Non Sequitor today seems to have been drawn just for me.


Comment - On Marriage and Women's Rights

"Women in Saudi Arabia are considered property, not people.  Most spend their lives locked away indoors.  They're not permitted to drive an automobile.  They're not permitted to go out in public without a make escort and without first concealing themselves beneath an abaya and a veil.  They're not permitted to travel, even inside the country, without receiving permission from their fathers or older brothers.  Honor killings are permissible if a woman brings shame upon her family or engages in un-Islamic behavior, and adultery is a crime punishable by stoning. In the birthplace of Islam, women cannot even enter a mosque except in Mecca and Medina, which is odd, since the Prophet Muhammad was something of a feminist. 'Treat your women well and be kind to them,' the Prophet said, ' for they are your partners and committed helpers.'"


The above is from the book, Portrait of a Spy by Daniel Silva.  It is the book I am currently reading and it is a novel.
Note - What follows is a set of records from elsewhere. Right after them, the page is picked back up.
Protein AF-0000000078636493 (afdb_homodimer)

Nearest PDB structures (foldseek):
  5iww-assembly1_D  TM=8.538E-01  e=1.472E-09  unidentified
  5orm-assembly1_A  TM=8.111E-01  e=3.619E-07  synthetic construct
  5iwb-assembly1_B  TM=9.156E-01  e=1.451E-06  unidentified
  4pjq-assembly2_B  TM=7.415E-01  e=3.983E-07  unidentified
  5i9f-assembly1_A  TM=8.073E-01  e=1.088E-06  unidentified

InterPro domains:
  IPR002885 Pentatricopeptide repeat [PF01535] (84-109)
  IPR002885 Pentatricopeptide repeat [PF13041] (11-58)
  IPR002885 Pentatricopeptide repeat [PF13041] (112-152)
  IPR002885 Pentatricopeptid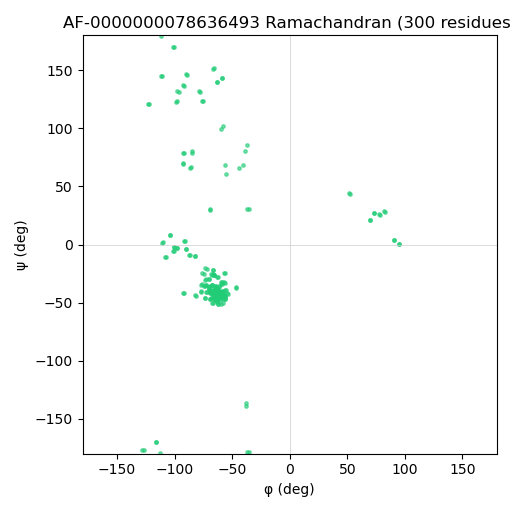e repeat [PS51375] (11-45)
  IPR002885 Pentatricopeptide repeat [PS51375] (81-115)
  IPR002885 Pentatricopeptide repeat [TIGR00756] (13-46)
  IPR002885 Pentatricopeptide repeat [TIGR00756] (83-108)
  IPR002885 Pentatricopeptide repeat [TIGR00756] (114-148)
  IPR011990 Tetratricopeptide-like helical domain superfamily [G3DSA:1.25.40.10] (5-67)
  IPR011990 Tetratricopeptide-like helical domain superfamily [G3DSA:1.25.40.10] (68-152)
  IPR046960 Pentatricopeptide repeat-containing protein At4g14850-like, plant [PTHR47926] (11-152)

pLDDT: mean 88.37, std 14.87, range [22.28, 98.62]

Sequence (304 aa):
MFVFNGRSNLNTISWTALIAGYAQNGFNEEAIKLFTHMLKSDFKPDNGTFASVLSSCAGLTALNYGKQVQVHAIKLGFDSNIYTANSLVSMYAKCGDMKEASKLFSAMPIRNLVTWNAIIAGHTHNGEGEKVLELFRTMVEQDGIAPDHVTYMFVFNGRSNLNTISWTALIAGYAQNGFNEEAIKLFTHMLKSDFKPDNGTFASVLSSCAGLTALNYGKQVQVHAIKLGFDSNIYTANSLVSMYAKCGDMKEASKLFSAMPIRNLVTWNAIIAGHTHNGEGEKVLELFRTMVEQDGIAPDHVTY

Solvent-accessible surface area (backbone atoms only — not comparable to full-atom values): 16163 Å² total; per-residue (Å²): 122,82,73,72,66,80,87,61,86,60,45,56,68,51,52,30,50,52,28,34,54,29,28,60,70,66,37,26,69,61,16,46,50,48,48,54,51,37,52,76,70,71,43,69,78,50,57,66,31,48,25,27,41,28,36,19,24,26,76,66,47,34,55,72,59,38,52,54,51,48,53,54,28,49,76,72,67,37,49,79,38,67,61,27,36,40,24,49,26,34,21,28,18,64,46,64,40,51,68,61,16,47,54,52,54,70,69,45,90,74,82,52,73,65,42,51,36,28,55,40,51,38,33,52,76,69,67,38,60,69,59,36,53,48,48,53,49,44,38,37,73,72,69,67,43,77,84,48,80,82,60,100,124,84,73,72,65,80,86,62,86,61,45,55,68,51,52,30,51,52,28,34,54,29,28,60,69,66,36,25,68,59,16,46,51,47,50,53,48,38,52,76,69,71,43,66,79,51,56,67,32,48,24,26,41,27,35,19,24,26,75,65,48,35,54,70,60,38,52,53,51,48,53,54,28,49,76,71,67,38,47,78,38,69,60,26,37,40,22,48,26,34,21,28,18,64,47,63,41,50,69,61,17,49,53,52,54,71,68,44,90,74,81,52,72,66,41,50,39,28,53,40,51,39,33,53,76,71,66,37,60,70,59,36,52,51,48,54,49,45,38,37,72,73,68,67,43,76,85,47,78,82,60,101

Secondary structure (DSSP, 8-state):
-----S-----HHHHHHHHHHHHHTT-HHHHHHHHHHHHHTTPPP-HHHHHHHHHHHHHHT-HHHHHHHHHHHHHHT-TTSHHHHHHHHHHHHHHT-HHHHHHHHHH-SS--HHHHHHHHHHHHHTT-HHHHHHHHHHHHHHH-PPP-TTT-/-----S-----HHHHHHHHHHHHHTT-HHHHHHHHHHHHHTTPPP-HHHHHHHHHHHHHHT-HHHHHHHHHHHHHTT-TTSHHHHHHHHHHHHHHT-HHHHHHHHHH-SS--HHHHHHHHHHHHHTT-HHHHHHHHHHHHHHH-PPP-TTT-

Radius of gyration: 19.35 Å; Cα contacts (8 Å, |Δi|>4): 432; chains: 2; bounding box: 41×51×43 Å

Structure (mmCIF, N/CA/C/O backbone):
data_AF-0000000078636493-model_v1
#
loop_
_entity.id
_entity.type
_entity.pdbx_description
1 polymer 'Pentatricopeptide repeat-containing protein'
#
loop_
_atom_site.group_PDB
_atom_site.id
_atom_site.type_symbol
_atom_site.label_atom_id
_atom_site.label_alt_id
_atom_site.label_comp_id
_atom_site.label_asym_id
_atom_site.label_entity_id
_atom_site.label_seq_id
_atom_site.pdbx_PDB_ins_code
_atom_site.Cartn_x
_atom_site.Cartn_y
_atom_site.Cartn_z
_atom_site.occupancy
_atom_site.B_iso_or_equiv
_atom_site.auth_seq_id
_atom_site.auth_comp_id
_atom_site.auth_asym_id
_atom_site.auth_atom_id
_atom_site.pdbx_PDB_model_num
ATOM 1 N N . MET A 1 1 ? -0.66 -7.18 20.828 1 22.28 1 MET A N 1
ATOM 2 C CA . MET A 1 1 ? 0.629 -6.5 20.922 1 22.28 1 MET A CA 1
ATOM 3 C C . MET A 1 1 ? 1.643 -7.117 19.969 1 22.28 1 MET A C 1
ATOM 5 O O . MET A 1 1 ? 1.8 -8.336 19.922 1 22.28 1 MET A O 1
ATOM 9 N N . PHE A 1 2 ? 1.687 -6.621 18.812 1 32.66 2 PHE A N 1
ATOM 10 C CA . PHE A 1 2 ? 2.746 -7 17.891 1 32.66 2 PHE A CA 1
ATOM 11 C C . PHE A 1 2 ? 4.07 -7.18 18.625 1 32.66 2 PHE A C 1
ATOM 13 O O . PHE A 1 2 ? 4.566 -6.246 19.25 1 32.66 2 PHE A O 1
ATOM 20 N N . VAL A 1 3 ? 4.262 -8.32 19.141 1 31.5 3 VAL A N 1
ATOM 21 C CA . VAL A 1 3 ? 5.551 -8.555 19.781 1 31.5 3 VAL A CA 1
ATOM 22 C C . VAL A 1 3 ? 6.68 -8.273 18.781 1 31.5 3 VAL A C 1
ATOM 24 O O . VAL A 1 3 ? 6.84 -8.992 17.797 1 31.5 3 VAL A O 1
ATOM 27 N N . PHE A 1 4 ? 6.695 -7.02 18.344 1 38.88 4 PHE A N 1
ATOM 28 C CA . PHE A 1 4 ? 8.023 -6.715 17.812 1 38.88 4 PHE A CA 1
ATOM 29 C C . PHE A 1 4 ? 9.102 -7.254 18.75 1 38.88 4 PHE A C 1
ATOM 31 O O . PHE A 1 4 ? 9.289 -6.742 19.859 1 38.88 4 PHE A O 1
ATOM 38 N N . ASN A 1 5 ? 9.234 -8.383 18.906 1 38.69 5 ASN A N 1
ATOM 39 C CA . ASN A 1 5 ? 10.359 -8.797 19.734 1 38.69 5 ASN A CA 1
ATOM 40 C C . ASN A 1 5 ? 11.57 -7.879 19.547 1 38.69 5 ASN A C 1
ATOM 42 O O . ASN A 1 5 ? 11.648 -7.156 18.547 1 38.69 5 ASN A O 1
ATOM 46 N N . GLY A 1 6 ? 12.781 -8.148 20.25 1 34.59 6 GLY A N 1
ATOM 47 C CA . GLY A 1 6 ? 14.086 -7.578 20.562 1 34.59 6 GLY A CA 1
ATOM 48 C C . GLY A 1 6 ? 14.688 -6.82 19.391 1 34.59 6 GLY A C 1
ATOM 49 O O . GLY A 1 6 ? 14.07 -6.703 18.328 1 34.59 6 GLY A O 1
ATOM 50 N N . ARG A 1 7 ? 16.141 -7.043 19.219 1 37.5 7 ARG A N 1
ATOM 51 C CA . ARG A 1 7 ? 17.359 -6.492 18.641 1 37.5 7 ARG A CA 1
ATOM 52 C C . ARG A 1 7 ? 17.328 -6.551 17.125 1 37.5 7 ARG A C 1
ATOM 54 O O . ARG A 1 7 ? 17.922 -7.445 16.516 1 37.5 7 ARG A O 1
ATOM 61 N N . SER A 1 8 ? 16.219 -6.473 16.547 1 44.28 8 SER A N 1
ATOM 62 C CA . SER A 1 8 ? 16.125 -6.789 15.125 1 44.28 8 SER A CA 1
ATOM 63 C C . SER A 1 8 ? 17.047 -5.895 14.305 1 44.28 8 SER A C 1
ATOM 65 O O . SER A 1 8 ? 17.188 -4.703 14.594 1 44.28 8 SER A O 1
ATOM 67 N N . ASN A 1 9 ? 17.953 -6.418 14.016 1 53.03 9 ASN A N 1
ATOM 68 C CA . ASN A 1 9 ? 18.906 -5.957 13.008 1 53.03 9 ASN A CA 1
ATOM 69 C C . ASN A 1 9 ? 18.188 -5.238 11.859 1 53.03 9 ASN A C 1
ATOM 71 O O . ASN A 1 9 ? 18.625 -5.316 10.711 1 53.03 9 ASN A O 1
ATOM 75 N N . LEU A 1 10 ? 17.031 -4.629 12.414 1 64.88 10 LEU A N 1
ATOM 76 C CA . LEU A 1 10 ? 16.359 -3.924 11.32 1 64.88 10 LEU A CA 1
ATOM 77 C C . LEU A 1 10 ? 17.047 -2.6 11.023 1 64.88 10 LEU A C 1
ATOM 79 O O . LEU A 1 10 ? 17.531 -1.931 11.938 1 64.88 10 LEU A O 1
ATOM 83 N N . ASN A 1 11 ? 17.219 -2.477 9.961 1 76 11 ASN A N 1
ATOM 84 C CA . ASN A 1 11 ? 17.625 -1.161 9.484 1 76 11 ASN A CA 1
ATOM 85 C C . ASN A 1 11 ? 16.453 -0.408 8.852 1 76 11 ASN A C 1
ATOM 87 O O . ASN A 1 11 ? 15.328 -0.901 8.852 1 76 11 ASN A O 1
ATOM 91 N N . THR A 1 12 ? 16.531 0.794 8.547 1 78.31 12 THR A N 1
ATOM 92 C CA . THR A 1 12 ? 15.492 1.654 7.988 1 78.31 12 THR A CA 1
ATOM 93 C C . THR A 1 12 ? 14.773 0.959 6.836 1 78.31 12 THR A C 1
ATOM 95 O O . THR A 1 12 ? 13.547 1.032 6.73 1 78.31 12 THR A O 1
ATOM 98 N N . ILE A 1 13 ? 15.484 0.239 6.082 1 75 13 ILE A N 1
ATOM 99 C CA . ILE A 1 13 ? 14.93 -0.452 4.918 1 75 13 ILE A CA 1
ATOM 100 C C . ILE A 1 13 ? 13.945 -1.528 5.375 1 75 13 ILE A C 1
ATOM 102 O O . ILE A 1 13 ? 12.859 -1.658 4.816 1 75 13 ILE A O 1
ATOM 106 N N . SER A 1 14 ? 14.312 -2.178 6.449 1 79.25 14 SER A N 1
ATOM 107 C CA . SER A 1 14 ? 13.461 -3.244 6.961 1 79.25 14 SER A CA 1
ATOM 108 C C . SER A 1 14 ? 12.195 -2.684 7.602 1 79.25 14 SER A C 1
ATOM 110 O O . SER A 1 14 ? 11.102 -3.215 7.395 1 79.25 14 SER A O 1
ATOM 112 N N . TRP A 1 15 ? 12.352 -1.563 8.359 1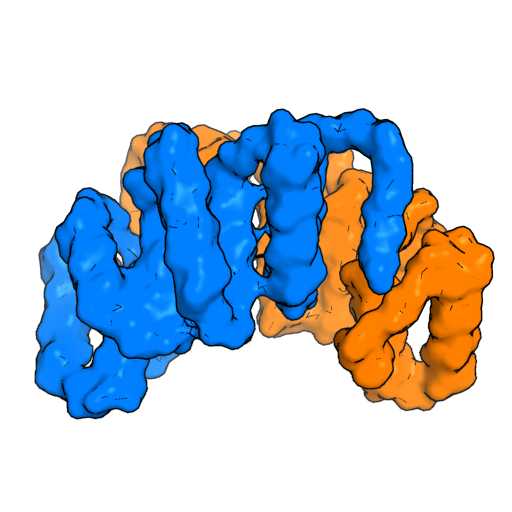 86.81 15 TRP A N 1
ATOM 113 C CA . TRP A 1 15 ? 11.203 -0.909 8.969 1 86.81 15 TRP A CA 1
ATOM 114 C C . TRP A 1 15 ? 10.219 -0.424 7.91 1 86.81 15 TRP A C 1
ATOM 116 O O . TRP A 1 15 ? 9.016 -0.67 8.008 1 86.81 15 TRP A O 1
ATOM 126 N N . THR A 1 16 ? 10.727 0.183 6.906 1 87.06 16 THR A N 1
ATOM 127 C CA . THR A 1 16 ? 9.891 0.703 5.832 1 87.06 16 THR A CA 1
ATOM 128 C C . THR A 1 16 ? 9.148 -0.43 5.125 1 87.06 16 THR A C 1
ATOM 130 O O . THR A 1 16 ? 7.949 -0.329 4.867 1 87.06 16 THR A O 1
ATOM 133 N N . ALA A 1 17 ? 9.883 -1.431 4.887 1 84.69 17 ALA A N 1
ATOM 134 C CA . ALA A 1 17 ? 9.273 -2.572 4.207 1 84.69 17 ALA A CA 1
ATOM 135 C C . ALA A 1 17 ? 8.156 -3.178 5.043 1 84.69 17 ALA A C 1
ATOM 137 O O . ALA A 1 17 ? 7.109 -3.561 4.512 1 84.69 17 ALA A O 1
ATOM 138 N N . LEU A 1 18 ? 8.422 -3.297 6.34 1 87 18 LEU A N 1
ATOM 139 C CA . LEU A 1 18 ? 7.418 -3.855 7.242 1 87 18 LEU A CA 1
ATOM 140 C C . LEU A 1 18 ? 6.172 -2.979 7.277 1 87 18 LEU A C 1
ATOM 142 O O . LEU A 1 18 ? 5.051 -3.477 7.141 1 87 18 LEU A O 1
ATOM 146 N N . ILE A 1 19 ? 6.324 -1.75 7.41 1 92.88 19 ILE A N 1
ATOM 147 C CA . ILE A 1 19 ? 5.223 -0.794 7.465 1 92.88 19 ILE A CA 1
ATOM 148 C C . ILE A 1 19 ? 4.445 -0.828 6.148 1 92.88 19 ILE A C 1
ATOM 150 O O . ILE A 1 19 ? 3.215 -0.906 6.148 1 92.88 19 ILE A O 1
ATOM 154 N N . ALA A 1 20 ? 5.164 -0.81 5.062 1 90.94 20 ALA A N 1
ATOM 155 C CA . ALA A 1 20 ? 4.527 -0.863 3.748 1 90.94 20 ALA A CA 1
ATOM 156 C C . ALA A 1 20 ? 3.746 -2.16 3.57 1 90.94 20 ALA A C 1
ATOM 158 O O . ALA A 1 20 ? 2.645 -2.158 3.016 1 90.94 20 ALA A O 1
ATOM 159 N N . GLY A 1 21 ? 4.359 -3.234 3.982 1 87.06 21 GLY A N 1
ATOM 160 C CA . GLY A 1 21 ? 3.684 -4.52 3.887 1 87.06 21 GLY A CA 1
ATOM 161 C C . GLY A 1 21 ? 2.35 -4.547 4.609 1 87.06 21 GLY A C 1
ATOM 162 O O . GLY A 1 21 ? 1.356 -5.039 4.07 1 87.06 21 GLY A O 1
ATOM 163 N N . TYR A 1 22 ? 2.301 -4.008 5.781 1 90.62 22 TYR A N 1
ATOM 164 C CA . TYR A 1 22 ? 1.064 -3.959 6.555 1 90.62 22 TYR A CA 1
ATOM 165 C C . TYR A 1 22 ? 0.062 -3.002 5.922 1 90.62 22 TYR A C 1
ATOM 167 O O . TYR A 1 22 ? -1.125 -3.318 5.812 1 90.62 22 TYR A O 1
ATOM 175 N N . ALA A 1 23 ? 0.514 -1.902 5.469 1 93.75 23 ALA A N 1
ATOM 176 C CA . ALA A 1 23 ? -0.357 -0.911 4.84 1 93.75 23 ALA A CA 1
ATOM 177 C C . ALA A 1 23 ? -0.982 -1.462 3.561 1 93.75 23 ALA A C 1
ATOM 179 O O . ALA A 1 23 ? -2.195 -1.359 3.361 1 93.75 23 ALA A O 1
ATOM 180 N N . GLN A 1 24 ? -0.175 -2.096 2.756 1 90.12 24 GLN A N 1
ATOM 181 C CA . GLN A 1 24 ? -0.619 -2.592 1.458 1 90.12 24 GLN A CA 1
ATOM 182 C C . GLN A 1 24 ? -1.644 -3.711 1.619 1 90.12 24 GLN A C 1
ATOM 184 O O . GLN A 1 24 ? -2.484 -3.92 0.742 1 90.12 24 GLN A O 1
ATOM 189 N N . ASN A 1 25 ? -1.613 -4.332 2.775 1 87 25 ASN A N 1
ATOM 190 C CA . ASN A 1 25 ? -2.533 -5.441 2.998 1 87 25 ASN A CA 1
ATOM 191 C C . ASN A 1 25 ? -3.701 -5.031 3.891 1 87 25 ASN A C 1
ATOM 193 O O . ASN A 1 25 ? -4.441 -5.883 4.379 1 87 25 ASN A O 1
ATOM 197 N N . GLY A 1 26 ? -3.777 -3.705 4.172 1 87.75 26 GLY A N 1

However, it reminded me of the time I was in Egypt in 1976 and one of the lecturers arranged for us to go to an Egyptian wedding.  We were told that what we would be attending was the party after the wedding.  The wedding itself took place in a small room of the Mosque and the bride did not even attend.  She would be at the party but her presence was not necessary at the wedding itself which took place between her father and her husband,  It was a "transfer of property."  She went from being the property of her father to that of her husband. We were told that many times the woman only left the house to go to her husband's house from her fathers at the time of her wedding and also that her bridal veil was her burial shroud. On top of that the Islamic man may have up to four wives.. (at least to my understanding)


When I think of the storm we have going in our country right now over marriage and the presidential candidates have all signed a pledge to define marriage between one man and one woman the mind boggles.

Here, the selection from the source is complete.